1. I use a scissor to cut the dried red chillies. You can also leave the dried red chillies as whole as they are anyway going to be blitzed in the end.

2. There are two ways to go about making the paste. The easiest option, which I chose, is to add all of the ingredients into a blender and pulse it until you get a slightly rough textured laksa paste. The longer but more authentic way is to use a Pestle & Mortar. Using the traditional technique requires you to pound the ingredients, one at at time, one after the other, in the mortar using the pestle until it becomes a thick rough laksa paste.

3. It is ideal if your blender has a Pulse option as this would result in a smoother paste than if you use the general grind/blend option. If you do not have the Pulse option, don't worry, you can use the general setting, although you may have to increase the quantity of water to get a smoother paste.

4. To speed up the cooking process, you can steam your vegetables in a steamer or in the microwave in advance. By steaming and softening them in advance, you only need to have them in the wok for a few minutes to marinate in the paste.

5. You don't want the vegetables to soften completely. There still needs be a little bit of a bite or crunch to them.

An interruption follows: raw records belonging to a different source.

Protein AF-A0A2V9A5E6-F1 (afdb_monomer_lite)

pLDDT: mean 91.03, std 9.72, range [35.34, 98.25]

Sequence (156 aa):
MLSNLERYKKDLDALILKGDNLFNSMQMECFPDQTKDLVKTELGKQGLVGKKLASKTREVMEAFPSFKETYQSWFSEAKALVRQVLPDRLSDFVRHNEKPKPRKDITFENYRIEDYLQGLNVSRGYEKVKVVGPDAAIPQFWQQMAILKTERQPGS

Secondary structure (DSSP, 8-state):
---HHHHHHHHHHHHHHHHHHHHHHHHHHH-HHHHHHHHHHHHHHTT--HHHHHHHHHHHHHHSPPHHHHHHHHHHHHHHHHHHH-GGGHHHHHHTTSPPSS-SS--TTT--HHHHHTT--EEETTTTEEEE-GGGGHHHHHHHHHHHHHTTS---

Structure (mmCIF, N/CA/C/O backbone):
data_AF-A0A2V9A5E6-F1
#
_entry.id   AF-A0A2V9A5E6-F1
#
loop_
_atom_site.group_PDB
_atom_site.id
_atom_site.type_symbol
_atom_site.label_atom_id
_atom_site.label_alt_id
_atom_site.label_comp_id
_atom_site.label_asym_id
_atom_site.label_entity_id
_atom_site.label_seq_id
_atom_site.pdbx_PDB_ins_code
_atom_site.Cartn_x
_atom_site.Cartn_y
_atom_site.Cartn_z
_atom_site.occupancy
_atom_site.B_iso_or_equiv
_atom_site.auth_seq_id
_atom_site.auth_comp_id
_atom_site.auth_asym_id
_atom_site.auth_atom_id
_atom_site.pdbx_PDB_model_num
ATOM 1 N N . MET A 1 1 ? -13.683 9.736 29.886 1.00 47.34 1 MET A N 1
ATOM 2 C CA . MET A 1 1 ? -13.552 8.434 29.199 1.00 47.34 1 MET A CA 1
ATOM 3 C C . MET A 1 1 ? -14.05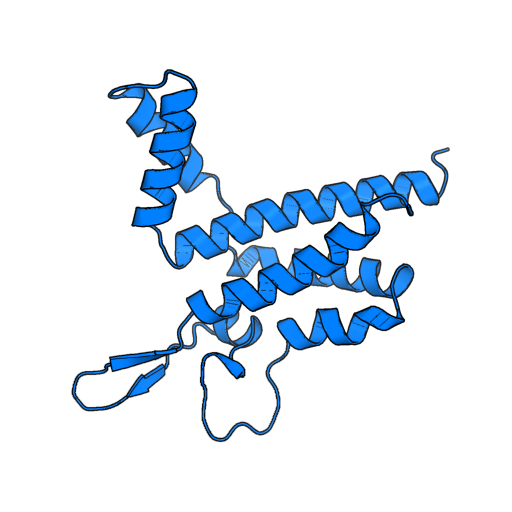8 8.635 27.787 1.00 47.34 1 MET A C 1
ATOM 5 O O . MET A 1 1 ? -15.181 9.096 27.657 1.00 47.34 1 MET A O 1
ATOM 9 N N . LEU A 1 2 ? -13.234 8.387 26.764 1.00 53.41 2 LEU A N 1
ATOM 10 C CA . LEU A 1 2 ? -13.721 8.388 25.381 1.00 53.41 2 LEU A CA 1
ATOM 11 C C . LEU A 1 2 ? -14.767 7.281 25.251 1.00 53.41 2 LEU A C 1
ATOM 13 O O . LEU A 1 2 ? -14.552 6.172 25.748 1.00 53.41 2 LEU A O 1
ATOM 17 N N . SER A 1 3 ? -15.895 7.582 24.621 1.00 74.38 3 SER A N 1
ATOM 18 C CA . SER A 1 3 ? -16.882 6.562 24.282 1.00 74.38 3 SER A CA 1
ATOM 19 C C . SER A 1 3 ? -16.246 5.529 23.343 1.00 74.38 3 SER A C 1
ATOM 21 O O . SER A 1 3 ? -15.350 5.852 22.556 1.00 74.38 3 SER A O 1
ATOM 23 N N . ASN A 1 4 ? -16.708 4.276 23.389 1.00 77.94 4 ASN A N 1
ATOM 24 C CA . ASN A 1 4 ? -16.213 3.219 22.492 1.00 77.94 4 ASN A CA 1
ATOM 25 C C . ASN A 1 4 ? -16.285 3.630 21.005 1.00 77.94 4 ASN A C 1
ATOM 27 O O . ASN A 1 4 ? -15.441 3.221 20.210 1.00 77.94 4 ASN A O 1
ATOM 31 N N . LEU A 1 5 ? -17.244 4.493 20.651 1.00 78.00 5 LEU A N 1
ATOM 32 C CA . LEU A 1 5 ? -17.419 5.047 19.311 1.00 78.00 5 LEU A CA 1
ATOM 33 C C . LEU A 1 5 ? -16.312 6.037 18.909 1.00 78.00 5 LEU A C 1
ATOM 35 O O . LEU A 1 5 ? -15.850 6.017 17.771 1.00 78.00 5 LEU A O 1
ATOM 39 N N . GLU A 1 6 ? -15.870 6.907 19.817 1.00 80.31 6 GLU A N 1
ATOM 40 C CA . GLU A 1 6 ? -14.797 7.870 19.529 1.00 80.31 6 GLU A CA 1
ATOM 41 C C . GLU A 1 6 ? -13.446 7.177 19.368 1.00 80.31 6 GLU A C 1
ATOM 43 O O . GLU A 1 6 ? -12.670 7.529 18.478 1.00 80.31 6 GLU A O 1
ATOM 48 N N . ARG A 1 7 ? -13.180 6.154 20.191 1.00 83.19 7 ARG A N 1
ATOM 49 C CA . ARG A 1 7 ? -11.990 5.311 20.035 1.00 83.19 7 ARG A CA 1
ATOM 50 C C . ARG A 1 7 ? -11.987 4.622 18.671 1.00 83.19 7 ARG A C 1
ATOM 52 O O . ARG A 1 7 ? -10.981 4.681 17.976 1.00 83.19 7 ARG A O 1
ATOM 59 N N . TYR A 1 8 ? -13.122 4.053 18.270 1.00 83.75 8 TYR A N 1
ATOM 60 C CA . TYR A 1 8 ? -13.280 3.421 16.961 1.00 83.75 8 TYR A CA 1
ATOM 61 C C . TYR A 1 8 ? -12.953 4.373 15.803 1.00 83.75 8 TYR A C 1
ATOM 63 O O . TYR A 1 8 ? -12.148 4.032 14.942 1.00 83.75 8 TYR A O 1
ATOM 71 N N . LYS A 1 9 ? -13.533 5.580 15.795 1.00 85.81 9 LYS A N 1
ATOM 72 C CA . LYS A 1 9 ? -13.282 6.566 14.731 1.00 85.81 9 LYS A CA 1
ATOM 73 C C . LYS A 1 9 ? -11.801 6.920 14.631 1.00 85.81 9 LYS A C 1
ATOM 75 O O . LYS A 1 9 ? -11.256 6.973 13.534 1.00 85.81 9 LYS A O 1
ATOM 80 N N . LYS A 1 10 ? -11.144 7.096 15.779 1.00 90.00 10 LYS A N 1
ATOM 81 C CA . LYS A 1 10 ? -9.707 7.372 15.839 1.00 90.00 10 LYS A CA 1
ATOM 82 C C . LYS A 1 10 ? -8.874 6.214 15.283 1.00 90.00 10 LYS A C 1
ATOM 84 O O . LYS A 1 10 ? -7.935 6.460 14.530 1.00 90.00 10 LYS A O 1
ATOM 89 N N . ASP A 1 11 ? -9.214 4.979 15.641 1.00 90.44 11 ASP A N 1
ATOM 90 C CA . ASP A 1 11 ? -8.519 3.785 15.153 1.00 90.44 11 ASP A CA 1
ATOM 91 C C . ASP A 1 11 ? -8.723 3.615 13.631 1.00 90.44 11 ASP A C 1
ATOM 93 O O . ASP A 1 11 ? -7.768 3.319 12.911 1.00 90.44 11 ASP A O 1
ATOM 97 N N . LEU A 1 12 ? -9.929 3.898 13.119 1.00 92.19 12 LEU A N 1
ATOM 98 C CA . LEU A 1 12 ? -10.231 3.910 11.684 1.00 92.19 12 LEU A CA 1
ATOM 99 C C . LEU A 1 12 ? -9.433 4.986 10.931 1.00 92.19 12 LEU A C 1
ATOM 101 O O . LEU A 1 12 ? -8.793 4.674 9.928 1.00 92.19 12 LEU A O 1
ATOM 105 N N . ASP A 1 13 ? -9.433 6.233 11.408 1.00 93.12 13 ASP A N 1
ATOM 106 C CA . ASP A 1 13 ? -8.672 7.326 10.788 1.00 93.12 13 ASP A CA 1
ATOM 107 C C . ASP A 1 13 ? -7.168 7.012 10.763 1.00 93.12 13 ASP A C 1
ATOM 109 O O . ASP A 1 13 ? -6.496 7.237 9.753 1.00 93.12 13 ASP A O 1
ATOM 113 N N . ALA A 1 14 ? -6.638 6.430 11.845 1.00 94.12 14 ALA A N 1
ATOM 114 C CA . ALA A 1 14 ? -5.247 5.996 11.908 1.00 94.12 14 ALA A CA 1
ATOM 115 C C . ALA A 1 14 ? -4.945 4.880 10.893 1.00 94.12 14 ALA A C 1
ATOM 117 O O . ALA A 1 14 ? -3.904 4.917 10.233 1.00 94.12 14 ALA A O 1
ATOM 118 N N . LEU A 1 15 ? -5.846 3.907 10.728 1.00 95.31 15 LEU A N 1
ATOM 119 C CA . LEU A 1 15 ? -5.696 2.835 9.742 1.00 95.31 15 LEU A CA 1
ATOM 120 C C . LEU A 1 15 ? -5.787 3.337 8.304 1.00 95.31 15 LEU A C 1
ATOM 122 O O . LEU A 1 15 ? -5.014 2.881 7.461 1.00 95.31 15 LEU A O 1
ATOM 126 N N . ILE A 1 16 ? -6.673 4.291 8.024 1.00 95.56 16 ILE A N 1
ATOM 127 C CA . ILE A 1 16 ? -6.769 4.926 6.707 1.00 95.56 16 ILE A CA 1
ATOM 128 C C . ILE A 1 16 ? -5.478 5.687 6.400 1.00 95.56 16 ILE A C 1
ATOM 130 O O . ILE A 1 16 ? -4.907 5.491 5.333 1.00 95.56 16 ILE A O 1
ATOM 134 N N . LEU A 1 17 ? -4.955 6.470 7.347 1.00 94.69 17 LEU A N 1
ATOM 135 C CA . LEU A 1 17 ? -3.695 7.192 7.155 1.00 94.69 17 LEU A CA 1
ATOM 136 C C . LEU A 1 17 ? -2.513 6.239 6.907 1.00 94.69 17 LEU A C 1
ATOM 138 O O . LEU A 1 17 ? -1.742 6.435 5.968 1.00 94.69 17 LEU A O 1
ATOM 142 N N . LYS A 1 18 ? -2.379 5.178 7.718 1.00 95.25 18 LYS A N 1
ATOM 143 C CA . LYS A 1 18 ? -1.363 4.130 7.503 1.00 95.25 18 LYS A CA 1
ATOM 144 C C . LYS A 1 18 ? -1.521 3.477 6.124 1.00 95.25 18 LYS A C 1
ATOM 146 O O . LYS A 1 18 ? -0.527 3.221 5.448 1.00 95.25 18 LYS A O 1
ATOM 151 N N . GLY A 1 19 ? -2.758 3.215 5.714 1.00 96.06 19 GLY A N 1
ATOM 152 C CA . GLY A 1 19 ? -3.080 2.599 4.434 1.00 96.06 19 GLY A CA 1
ATOM 153 C C . GLY A 1 19 ? -2.774 3.495 3.232 1.00 96.06 19 GLY A C 1
ATOM 154 O O . GLY A 1 19 ? -2.254 3.007 2.235 1.00 96.06 19 GLY A O 1
ATOM 155 N N . ASP A 1 20 ? -3.002 4.806 3.334 1.00 94.69 20 ASP A N 1
ATOM 156 C CA . ASP A 1 20 ? -2.626 5.771 2.293 1.00 94.69 20 ASP A CA 1
ATOM 157 C C . ASP A 1 20 ? -1.096 5.834 2.126 1.00 94.69 20 ASP A C 1
ATOM 159 O O . ASP A 1 20 ? -0.591 5.851 1.001 1.00 94.69 20 ASP A O 1
ATOM 163 N N . ASN A 1 21 ? -0.340 5.772 3.229 1.00 93.25 21 ASN A N 1
ATOM 164 C CA . ASN A 1 21 ? 1.122 5.677 3.174 1.00 93.25 21 ASN A CA 1
ATOM 165 C C . ASN A 1 21 ? 1.583 4.380 2.499 1.00 93.25 21 ASN A C 1
ATOM 167 O O . ASN A 1 21 ? 2.425 4.432 1.606 1.00 93.25 21 ASN A O 1
ATOM 171 N N . LEU A 1 22 ? 0.996 3.236 2.867 1.00 95.62 22 LEU A N 1
ATOM 172 C CA . LEU A 1 22 ? 1.252 1.951 2.208 1.00 95.62 22 LEU A CA 1
ATOM 173 C C . LEU A 1 22 ? 0.917 1.994 0.713 1.00 95.62 22 LEU A C 1
ATOM 175 O O . LEU A 1 22 ? 1.659 1.450 -0.099 1.00 95.62 22 LEU A O 1
ATOM 179 N N . PHE A 1 23 ? -0.177 2.650 0.330 1.00 95.38 23 PHE A N 1
ATOM 180 C CA . PHE A 1 23 ? -0.581 2.750 -1.071 1.00 95.38 23 PHE A CA 1
ATOM 181 C C . PHE A 1 23 ? 0.489 3.487 -1.874 1.00 95.38 23 PHE A C 1
ATOM 183 O O . PHE A 1 23 ? 0.913 3.017 -2.928 1.00 95.38 23 PHE A O 1
ATOM 190 N N . ASN A 1 24 ? 0.993 4.594 -1.333 1.00 92.00 24 ASN A N 1
ATOM 191 C CA . ASN A 1 24 ? 2.088 5.341 -1.940 1.00 92.00 24 ASN A CA 1
ATOM 192 C C . ASN A 1 24 ? 3.395 4.537 -1.989 1.00 92.00 24 ASN A C 1
ATOM 194 O O . ASN A 1 24 ? 4.071 4.574 -3.015 1.00 92.00 24 ASN A O 1
ATOM 198 N N . SER A 1 25 ? 3.720 3.758 -0.951 1.00 93.94 25 SER A N 1
ATOM 199 C CA . SER A 1 25 ? 4.856 2.825 -0.979 1.00 93.94 25 SER A CA 1
ATOM 200 C C . SER A 1 25 ? 4.738 1.813 -2.118 1.00 93.94 25 SER A C 1
ATOM 202 O O . SER A 1 25 ? 5.676 1.639 -2.890 1.00 93.94 25 SER A O 1
ATOM 204 N N . MET A 1 26 ? 3.566 1.195 -2.287 1.00 95.06 26 MET A N 1
ATOM 205 C CA . MET A 1 26 ? 3.319 0.244 -3.374 1.00 95.06 26 MET A CA 1
ATOM 206 C C . MET A 1 26 ? 3.442 0.911 -4.751 1.00 95.06 26 MET A C 1
ATOM 208 O O . MET A 1 26 ? 4.034 0.333 -5.664 1.00 95.06 26 MET A O 1
ATOM 212 N N . GLN A 1 27 ? 2.923 2.134 -4.910 1.00 93.00 27 GLN A N 1
ATOM 213 C CA . GLN A 1 27 ? 3.083 2.894 -6.151 1.00 93.00 27 GLN A CA 1
ATOM 214 C C . GLN A 1 27 ? 4.547 3.233 -6.435 1.00 93.00 27 GLN A C 1
ATOM 216 O O . GLN A 1 27 ? 4.973 3.123 -7.580 1.00 93.00 27 GLN A O 1
ATOM 221 N N . MET A 1 28 ? 5.334 3.574 -5.417 1.00 92.25 28 MET A N 1
ATOM 222 C CA . MET A 1 28 ? 6.764 3.818 -5.576 1.00 92.25 28 MET A CA 1
ATOM 223 C C . MET A 1 28 ? 7.530 2.557 -5.975 1.00 92.25 28 MET A C 1
ATOM 225 O O . MET A 1 28 ? 8.381 2.619 -6.858 1.00 92.25 28 MET A O 1
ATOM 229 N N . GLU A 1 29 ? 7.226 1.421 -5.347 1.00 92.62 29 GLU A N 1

The idea is to get them to a point where you can break them with a fork without too much of a struggle but they don't wilt away at the very first touch.

6. The longer you leave the broth to cook, the stronger the flavours will be as it will allow the laksa paste, kaffir lime, and lemongrass time to release its fragrances within the broth.

7. Depending upon the portion of rice vermicelli you're going to be using, soak the vermicelli in batches so as to not overcrowd the pot and ensure that each strand is soaked evenly

8. The prices of the ingredients (table below) are only rough estimates and are subject to change!

9. As certain ingredients are common household items - salt, pepper, oil - you may not be required to purchase them, and so the cost of preparing this dish is lower.